There were no regular references to nazis (godwin'd threads aside) and white
supremacy. You don't even hear about godwin's law anymore, because it applies
much too often now. I'd never heard of antifa. I didn't daily encounter people
accusing people and things of being racist, sexist, homophobic, transphobic,
and so on. I didn't know the names of any white supremacists other than David
Duke, and I rarely saw anything about him. (Ironically, I still have never
seen any white supremacist material or figures in any organic context. I only
see them being promoted by their opponents due to the Streisand Effect).

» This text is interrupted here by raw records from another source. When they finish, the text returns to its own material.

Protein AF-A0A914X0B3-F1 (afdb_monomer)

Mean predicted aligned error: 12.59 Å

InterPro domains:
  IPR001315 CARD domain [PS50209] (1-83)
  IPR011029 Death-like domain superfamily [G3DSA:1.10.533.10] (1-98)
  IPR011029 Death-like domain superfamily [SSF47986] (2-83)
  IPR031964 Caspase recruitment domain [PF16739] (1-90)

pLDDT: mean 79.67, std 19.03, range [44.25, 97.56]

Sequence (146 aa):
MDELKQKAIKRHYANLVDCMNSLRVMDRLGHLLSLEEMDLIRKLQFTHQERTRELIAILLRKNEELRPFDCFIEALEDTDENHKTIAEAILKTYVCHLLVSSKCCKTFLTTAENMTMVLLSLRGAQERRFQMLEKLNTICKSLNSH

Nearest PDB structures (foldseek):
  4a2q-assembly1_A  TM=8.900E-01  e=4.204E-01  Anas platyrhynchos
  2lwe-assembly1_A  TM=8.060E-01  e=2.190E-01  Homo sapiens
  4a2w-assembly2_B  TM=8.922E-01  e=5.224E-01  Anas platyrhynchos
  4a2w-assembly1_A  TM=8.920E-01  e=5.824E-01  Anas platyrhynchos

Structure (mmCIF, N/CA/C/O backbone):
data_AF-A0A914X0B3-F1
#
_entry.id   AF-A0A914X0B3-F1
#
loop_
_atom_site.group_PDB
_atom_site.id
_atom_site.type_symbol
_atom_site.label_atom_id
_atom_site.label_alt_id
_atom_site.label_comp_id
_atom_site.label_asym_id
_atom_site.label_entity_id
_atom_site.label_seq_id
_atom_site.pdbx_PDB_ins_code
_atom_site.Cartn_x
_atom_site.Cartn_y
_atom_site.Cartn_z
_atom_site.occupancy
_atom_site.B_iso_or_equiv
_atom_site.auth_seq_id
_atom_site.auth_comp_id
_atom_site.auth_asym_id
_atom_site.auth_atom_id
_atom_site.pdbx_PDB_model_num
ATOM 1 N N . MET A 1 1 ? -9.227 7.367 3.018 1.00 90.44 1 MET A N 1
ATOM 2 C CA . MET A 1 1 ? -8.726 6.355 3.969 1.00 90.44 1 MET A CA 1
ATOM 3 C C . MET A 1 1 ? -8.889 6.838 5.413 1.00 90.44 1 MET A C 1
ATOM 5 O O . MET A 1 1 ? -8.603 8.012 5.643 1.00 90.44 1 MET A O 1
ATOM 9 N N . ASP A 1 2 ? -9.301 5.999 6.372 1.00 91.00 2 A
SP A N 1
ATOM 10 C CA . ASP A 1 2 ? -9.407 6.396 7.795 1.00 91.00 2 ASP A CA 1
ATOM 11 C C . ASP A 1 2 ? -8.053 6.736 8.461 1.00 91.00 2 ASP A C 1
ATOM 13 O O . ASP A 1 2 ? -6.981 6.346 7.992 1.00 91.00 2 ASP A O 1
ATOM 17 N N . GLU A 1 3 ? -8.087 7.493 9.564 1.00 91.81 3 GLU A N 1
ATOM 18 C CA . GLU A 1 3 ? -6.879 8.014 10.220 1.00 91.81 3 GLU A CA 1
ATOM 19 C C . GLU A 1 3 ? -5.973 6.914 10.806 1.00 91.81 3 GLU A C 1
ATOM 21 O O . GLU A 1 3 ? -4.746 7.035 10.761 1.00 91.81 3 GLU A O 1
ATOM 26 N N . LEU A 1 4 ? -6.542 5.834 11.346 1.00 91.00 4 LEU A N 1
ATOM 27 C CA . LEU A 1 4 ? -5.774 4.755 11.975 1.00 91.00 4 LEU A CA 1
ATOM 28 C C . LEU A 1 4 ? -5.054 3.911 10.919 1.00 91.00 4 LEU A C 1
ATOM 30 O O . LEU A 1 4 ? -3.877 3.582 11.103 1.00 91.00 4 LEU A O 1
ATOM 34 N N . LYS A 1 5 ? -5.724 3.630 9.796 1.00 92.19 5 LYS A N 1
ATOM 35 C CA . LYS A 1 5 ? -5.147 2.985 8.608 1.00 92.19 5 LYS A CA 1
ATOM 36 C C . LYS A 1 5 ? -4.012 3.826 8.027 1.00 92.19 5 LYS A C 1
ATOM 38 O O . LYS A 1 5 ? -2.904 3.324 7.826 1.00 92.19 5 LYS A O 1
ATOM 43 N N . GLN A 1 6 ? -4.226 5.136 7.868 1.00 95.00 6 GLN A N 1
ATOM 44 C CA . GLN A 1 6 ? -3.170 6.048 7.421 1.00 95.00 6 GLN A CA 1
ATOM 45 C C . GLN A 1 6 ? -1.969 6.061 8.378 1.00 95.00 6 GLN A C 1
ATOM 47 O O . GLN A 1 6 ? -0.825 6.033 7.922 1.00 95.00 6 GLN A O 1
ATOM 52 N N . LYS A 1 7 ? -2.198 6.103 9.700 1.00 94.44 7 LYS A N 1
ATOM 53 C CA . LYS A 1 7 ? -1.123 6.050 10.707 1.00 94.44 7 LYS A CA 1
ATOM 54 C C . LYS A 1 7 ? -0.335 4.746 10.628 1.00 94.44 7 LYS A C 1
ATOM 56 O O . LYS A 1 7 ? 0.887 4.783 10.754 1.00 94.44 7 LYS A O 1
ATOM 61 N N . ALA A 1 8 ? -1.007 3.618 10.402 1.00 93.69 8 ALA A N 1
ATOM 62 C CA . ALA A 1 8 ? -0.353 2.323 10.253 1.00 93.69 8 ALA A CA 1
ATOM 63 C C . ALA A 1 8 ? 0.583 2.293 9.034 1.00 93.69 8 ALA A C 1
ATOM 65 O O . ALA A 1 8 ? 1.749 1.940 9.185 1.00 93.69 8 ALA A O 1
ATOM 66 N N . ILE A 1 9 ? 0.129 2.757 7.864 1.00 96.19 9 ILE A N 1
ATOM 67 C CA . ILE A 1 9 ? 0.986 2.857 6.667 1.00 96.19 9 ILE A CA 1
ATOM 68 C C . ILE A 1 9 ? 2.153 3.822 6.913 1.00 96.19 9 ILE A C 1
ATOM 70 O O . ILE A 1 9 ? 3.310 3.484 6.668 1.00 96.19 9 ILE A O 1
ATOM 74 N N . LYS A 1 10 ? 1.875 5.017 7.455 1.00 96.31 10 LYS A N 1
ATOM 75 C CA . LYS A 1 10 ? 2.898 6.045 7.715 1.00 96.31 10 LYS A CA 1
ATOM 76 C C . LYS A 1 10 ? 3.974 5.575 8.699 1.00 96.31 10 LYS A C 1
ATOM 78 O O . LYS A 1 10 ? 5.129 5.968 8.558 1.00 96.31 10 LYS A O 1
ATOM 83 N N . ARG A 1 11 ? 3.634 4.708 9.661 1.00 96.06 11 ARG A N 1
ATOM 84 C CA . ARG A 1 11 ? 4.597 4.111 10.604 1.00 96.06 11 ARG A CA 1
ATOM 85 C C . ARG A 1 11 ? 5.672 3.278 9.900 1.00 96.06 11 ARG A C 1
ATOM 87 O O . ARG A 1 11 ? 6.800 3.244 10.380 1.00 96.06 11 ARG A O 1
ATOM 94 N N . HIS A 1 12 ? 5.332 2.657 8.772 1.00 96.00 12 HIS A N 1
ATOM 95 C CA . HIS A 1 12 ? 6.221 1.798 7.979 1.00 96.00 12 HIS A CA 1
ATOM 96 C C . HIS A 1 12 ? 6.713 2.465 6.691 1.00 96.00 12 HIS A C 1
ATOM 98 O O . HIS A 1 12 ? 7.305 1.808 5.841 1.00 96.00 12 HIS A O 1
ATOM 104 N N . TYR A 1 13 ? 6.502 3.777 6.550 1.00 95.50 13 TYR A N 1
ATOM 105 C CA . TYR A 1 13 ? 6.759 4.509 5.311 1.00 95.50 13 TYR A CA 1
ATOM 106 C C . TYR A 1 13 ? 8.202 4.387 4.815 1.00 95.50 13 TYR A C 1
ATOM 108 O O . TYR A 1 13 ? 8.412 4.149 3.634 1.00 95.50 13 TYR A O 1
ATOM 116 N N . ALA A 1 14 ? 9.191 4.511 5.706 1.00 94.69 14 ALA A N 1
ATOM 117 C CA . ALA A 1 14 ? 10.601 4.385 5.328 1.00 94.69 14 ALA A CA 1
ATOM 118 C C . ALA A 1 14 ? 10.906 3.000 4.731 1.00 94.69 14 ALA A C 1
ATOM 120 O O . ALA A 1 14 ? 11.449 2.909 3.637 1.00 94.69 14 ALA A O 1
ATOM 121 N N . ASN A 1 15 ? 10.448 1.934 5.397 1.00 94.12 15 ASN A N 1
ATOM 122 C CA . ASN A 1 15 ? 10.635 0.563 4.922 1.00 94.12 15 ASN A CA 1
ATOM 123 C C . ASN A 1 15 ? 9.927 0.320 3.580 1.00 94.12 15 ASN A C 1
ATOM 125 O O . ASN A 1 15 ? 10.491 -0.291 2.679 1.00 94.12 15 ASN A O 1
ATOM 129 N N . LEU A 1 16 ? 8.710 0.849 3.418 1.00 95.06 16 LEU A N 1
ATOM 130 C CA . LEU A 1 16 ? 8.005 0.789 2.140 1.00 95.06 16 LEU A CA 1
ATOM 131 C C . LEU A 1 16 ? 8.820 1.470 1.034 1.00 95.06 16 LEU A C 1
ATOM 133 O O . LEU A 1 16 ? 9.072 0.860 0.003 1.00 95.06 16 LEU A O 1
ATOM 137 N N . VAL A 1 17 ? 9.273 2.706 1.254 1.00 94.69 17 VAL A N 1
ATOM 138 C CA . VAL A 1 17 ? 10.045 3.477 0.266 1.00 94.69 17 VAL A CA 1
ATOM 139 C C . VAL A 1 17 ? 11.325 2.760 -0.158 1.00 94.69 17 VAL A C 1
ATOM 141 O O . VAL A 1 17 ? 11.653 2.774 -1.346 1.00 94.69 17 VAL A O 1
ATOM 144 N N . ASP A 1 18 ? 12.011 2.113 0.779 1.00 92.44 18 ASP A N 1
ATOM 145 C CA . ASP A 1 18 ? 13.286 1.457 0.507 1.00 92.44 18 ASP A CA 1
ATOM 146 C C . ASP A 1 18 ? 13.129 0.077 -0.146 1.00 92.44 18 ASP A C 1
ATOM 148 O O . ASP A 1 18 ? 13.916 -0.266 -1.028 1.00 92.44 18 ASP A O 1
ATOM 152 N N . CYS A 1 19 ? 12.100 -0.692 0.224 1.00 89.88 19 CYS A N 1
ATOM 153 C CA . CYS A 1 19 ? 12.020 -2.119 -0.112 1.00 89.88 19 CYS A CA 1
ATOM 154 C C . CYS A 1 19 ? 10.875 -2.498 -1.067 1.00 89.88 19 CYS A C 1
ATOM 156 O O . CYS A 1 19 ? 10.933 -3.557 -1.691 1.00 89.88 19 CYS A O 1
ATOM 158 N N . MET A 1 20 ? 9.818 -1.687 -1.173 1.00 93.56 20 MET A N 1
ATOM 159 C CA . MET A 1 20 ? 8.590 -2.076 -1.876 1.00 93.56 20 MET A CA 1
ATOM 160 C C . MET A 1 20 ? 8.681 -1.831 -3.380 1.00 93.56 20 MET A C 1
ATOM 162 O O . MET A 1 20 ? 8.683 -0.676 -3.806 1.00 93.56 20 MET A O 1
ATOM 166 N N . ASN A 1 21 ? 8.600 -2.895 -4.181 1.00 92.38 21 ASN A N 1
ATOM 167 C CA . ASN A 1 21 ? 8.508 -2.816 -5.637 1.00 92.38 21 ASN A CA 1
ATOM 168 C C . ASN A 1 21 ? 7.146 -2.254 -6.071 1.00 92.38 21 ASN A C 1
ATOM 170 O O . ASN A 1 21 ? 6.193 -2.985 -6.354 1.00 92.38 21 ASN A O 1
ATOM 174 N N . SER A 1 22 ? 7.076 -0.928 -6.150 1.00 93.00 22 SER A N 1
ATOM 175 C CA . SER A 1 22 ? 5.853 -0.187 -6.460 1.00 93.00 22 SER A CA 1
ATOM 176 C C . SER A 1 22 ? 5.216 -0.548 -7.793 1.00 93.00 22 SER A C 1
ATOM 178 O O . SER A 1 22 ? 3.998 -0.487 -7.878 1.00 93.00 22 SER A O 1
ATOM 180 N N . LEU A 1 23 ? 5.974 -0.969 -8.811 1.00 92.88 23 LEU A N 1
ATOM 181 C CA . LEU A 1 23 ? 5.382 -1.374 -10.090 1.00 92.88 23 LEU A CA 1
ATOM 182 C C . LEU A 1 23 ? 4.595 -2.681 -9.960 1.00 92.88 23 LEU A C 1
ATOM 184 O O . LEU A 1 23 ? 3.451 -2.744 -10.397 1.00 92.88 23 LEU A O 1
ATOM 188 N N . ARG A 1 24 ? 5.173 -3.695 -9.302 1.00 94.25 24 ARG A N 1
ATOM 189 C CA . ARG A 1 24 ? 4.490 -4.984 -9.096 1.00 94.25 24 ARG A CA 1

My perception of all of this has changed drastically in the last 5 years. I
encounter all of the above _daily_ to the point where it's never far from my
thoughts. That was never the case before. I'm not an activist. I don't take an
interest in politics. I only subscribe to graphics programmers on Twitter, and
I only visit subreddits that interest me. But it's only in the past 3-4 years
that I can't even be on the web without seeing all of the above.

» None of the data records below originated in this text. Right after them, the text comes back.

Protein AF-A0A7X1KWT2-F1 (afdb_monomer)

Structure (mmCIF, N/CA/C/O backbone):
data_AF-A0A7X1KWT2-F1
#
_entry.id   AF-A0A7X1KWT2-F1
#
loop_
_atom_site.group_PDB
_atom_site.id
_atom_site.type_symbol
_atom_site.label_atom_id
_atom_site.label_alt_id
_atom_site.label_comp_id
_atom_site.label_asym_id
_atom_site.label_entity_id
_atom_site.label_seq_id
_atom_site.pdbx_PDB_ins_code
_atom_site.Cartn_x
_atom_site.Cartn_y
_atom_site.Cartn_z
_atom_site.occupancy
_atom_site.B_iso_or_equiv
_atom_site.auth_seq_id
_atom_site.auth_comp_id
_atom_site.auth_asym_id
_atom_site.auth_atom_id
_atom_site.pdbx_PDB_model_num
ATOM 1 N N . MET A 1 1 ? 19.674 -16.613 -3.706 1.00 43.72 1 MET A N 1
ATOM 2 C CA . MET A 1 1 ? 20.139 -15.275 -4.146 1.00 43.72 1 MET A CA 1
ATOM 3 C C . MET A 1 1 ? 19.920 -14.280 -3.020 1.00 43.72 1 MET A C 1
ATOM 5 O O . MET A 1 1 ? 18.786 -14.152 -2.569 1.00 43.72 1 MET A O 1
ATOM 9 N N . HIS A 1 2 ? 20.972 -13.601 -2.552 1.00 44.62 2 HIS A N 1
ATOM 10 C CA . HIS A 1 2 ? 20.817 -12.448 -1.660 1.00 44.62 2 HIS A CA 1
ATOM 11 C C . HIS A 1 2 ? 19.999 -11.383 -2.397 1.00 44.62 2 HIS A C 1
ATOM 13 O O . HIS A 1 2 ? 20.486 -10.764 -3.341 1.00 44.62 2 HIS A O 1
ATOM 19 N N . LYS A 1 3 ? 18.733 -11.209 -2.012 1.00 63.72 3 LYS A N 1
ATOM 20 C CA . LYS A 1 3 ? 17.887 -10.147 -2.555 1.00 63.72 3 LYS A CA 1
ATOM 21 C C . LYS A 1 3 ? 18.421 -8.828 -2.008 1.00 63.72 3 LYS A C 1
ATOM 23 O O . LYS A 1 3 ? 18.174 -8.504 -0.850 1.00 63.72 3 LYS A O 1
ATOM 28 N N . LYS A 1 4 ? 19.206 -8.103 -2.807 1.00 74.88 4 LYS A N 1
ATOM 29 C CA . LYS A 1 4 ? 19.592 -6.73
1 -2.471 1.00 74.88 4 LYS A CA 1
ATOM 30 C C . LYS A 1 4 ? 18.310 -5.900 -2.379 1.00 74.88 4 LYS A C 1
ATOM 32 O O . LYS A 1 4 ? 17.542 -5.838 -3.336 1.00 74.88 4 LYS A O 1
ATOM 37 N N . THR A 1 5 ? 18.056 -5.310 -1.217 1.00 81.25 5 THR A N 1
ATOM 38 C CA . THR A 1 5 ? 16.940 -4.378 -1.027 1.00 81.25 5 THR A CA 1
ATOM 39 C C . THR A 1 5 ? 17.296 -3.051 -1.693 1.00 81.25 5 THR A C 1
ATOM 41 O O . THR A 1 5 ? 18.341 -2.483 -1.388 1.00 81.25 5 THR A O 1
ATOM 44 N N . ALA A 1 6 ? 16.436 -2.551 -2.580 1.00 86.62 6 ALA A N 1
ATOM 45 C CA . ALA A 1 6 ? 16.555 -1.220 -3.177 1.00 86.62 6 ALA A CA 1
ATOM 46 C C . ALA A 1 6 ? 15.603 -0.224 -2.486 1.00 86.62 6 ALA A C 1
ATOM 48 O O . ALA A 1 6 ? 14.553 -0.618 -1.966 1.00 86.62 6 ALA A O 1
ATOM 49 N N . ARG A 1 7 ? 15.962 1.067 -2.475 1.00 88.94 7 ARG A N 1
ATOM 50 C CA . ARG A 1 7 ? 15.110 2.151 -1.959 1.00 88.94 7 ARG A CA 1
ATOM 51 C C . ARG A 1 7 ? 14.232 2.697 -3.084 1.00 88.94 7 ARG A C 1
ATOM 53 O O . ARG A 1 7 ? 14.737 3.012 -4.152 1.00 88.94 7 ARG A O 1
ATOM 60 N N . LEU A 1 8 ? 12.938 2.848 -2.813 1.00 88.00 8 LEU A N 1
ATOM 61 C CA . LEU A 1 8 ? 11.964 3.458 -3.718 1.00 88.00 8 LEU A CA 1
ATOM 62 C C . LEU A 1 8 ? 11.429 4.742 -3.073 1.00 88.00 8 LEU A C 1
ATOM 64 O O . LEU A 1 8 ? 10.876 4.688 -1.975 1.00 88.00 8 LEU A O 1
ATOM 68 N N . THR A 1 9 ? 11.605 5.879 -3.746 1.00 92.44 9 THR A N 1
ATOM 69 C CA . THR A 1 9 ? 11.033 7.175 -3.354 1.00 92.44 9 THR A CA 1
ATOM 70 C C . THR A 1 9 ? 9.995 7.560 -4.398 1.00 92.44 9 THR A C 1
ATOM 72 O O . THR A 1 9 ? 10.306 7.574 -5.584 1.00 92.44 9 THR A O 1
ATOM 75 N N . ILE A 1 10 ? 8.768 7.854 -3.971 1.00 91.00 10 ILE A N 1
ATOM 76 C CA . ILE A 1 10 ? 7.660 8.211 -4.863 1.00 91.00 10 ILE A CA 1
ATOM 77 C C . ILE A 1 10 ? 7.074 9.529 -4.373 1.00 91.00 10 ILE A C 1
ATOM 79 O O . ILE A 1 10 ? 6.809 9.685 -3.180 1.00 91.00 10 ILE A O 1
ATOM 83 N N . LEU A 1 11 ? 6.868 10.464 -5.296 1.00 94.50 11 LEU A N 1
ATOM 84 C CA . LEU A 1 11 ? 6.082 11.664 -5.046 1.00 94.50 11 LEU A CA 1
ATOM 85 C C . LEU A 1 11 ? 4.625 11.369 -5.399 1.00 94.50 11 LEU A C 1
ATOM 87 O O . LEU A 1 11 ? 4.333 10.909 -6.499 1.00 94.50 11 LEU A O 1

Now all of this hasn't found its way into IRL, yet. But it has begun to.
People I've known for many years have recently started posting about what I
consider fairly extreme political ideas. Certain distinctive vocabulary, and
the associated thinking, is seeping into their lexicons.

I'm sure there's a lot of truth to what you're saying too. But culture
spreads. If those outraged voices are "just" being heard more, there is no
"just" about it. They're drawing people in, the ideas are spreading, and the
mobs are growing too.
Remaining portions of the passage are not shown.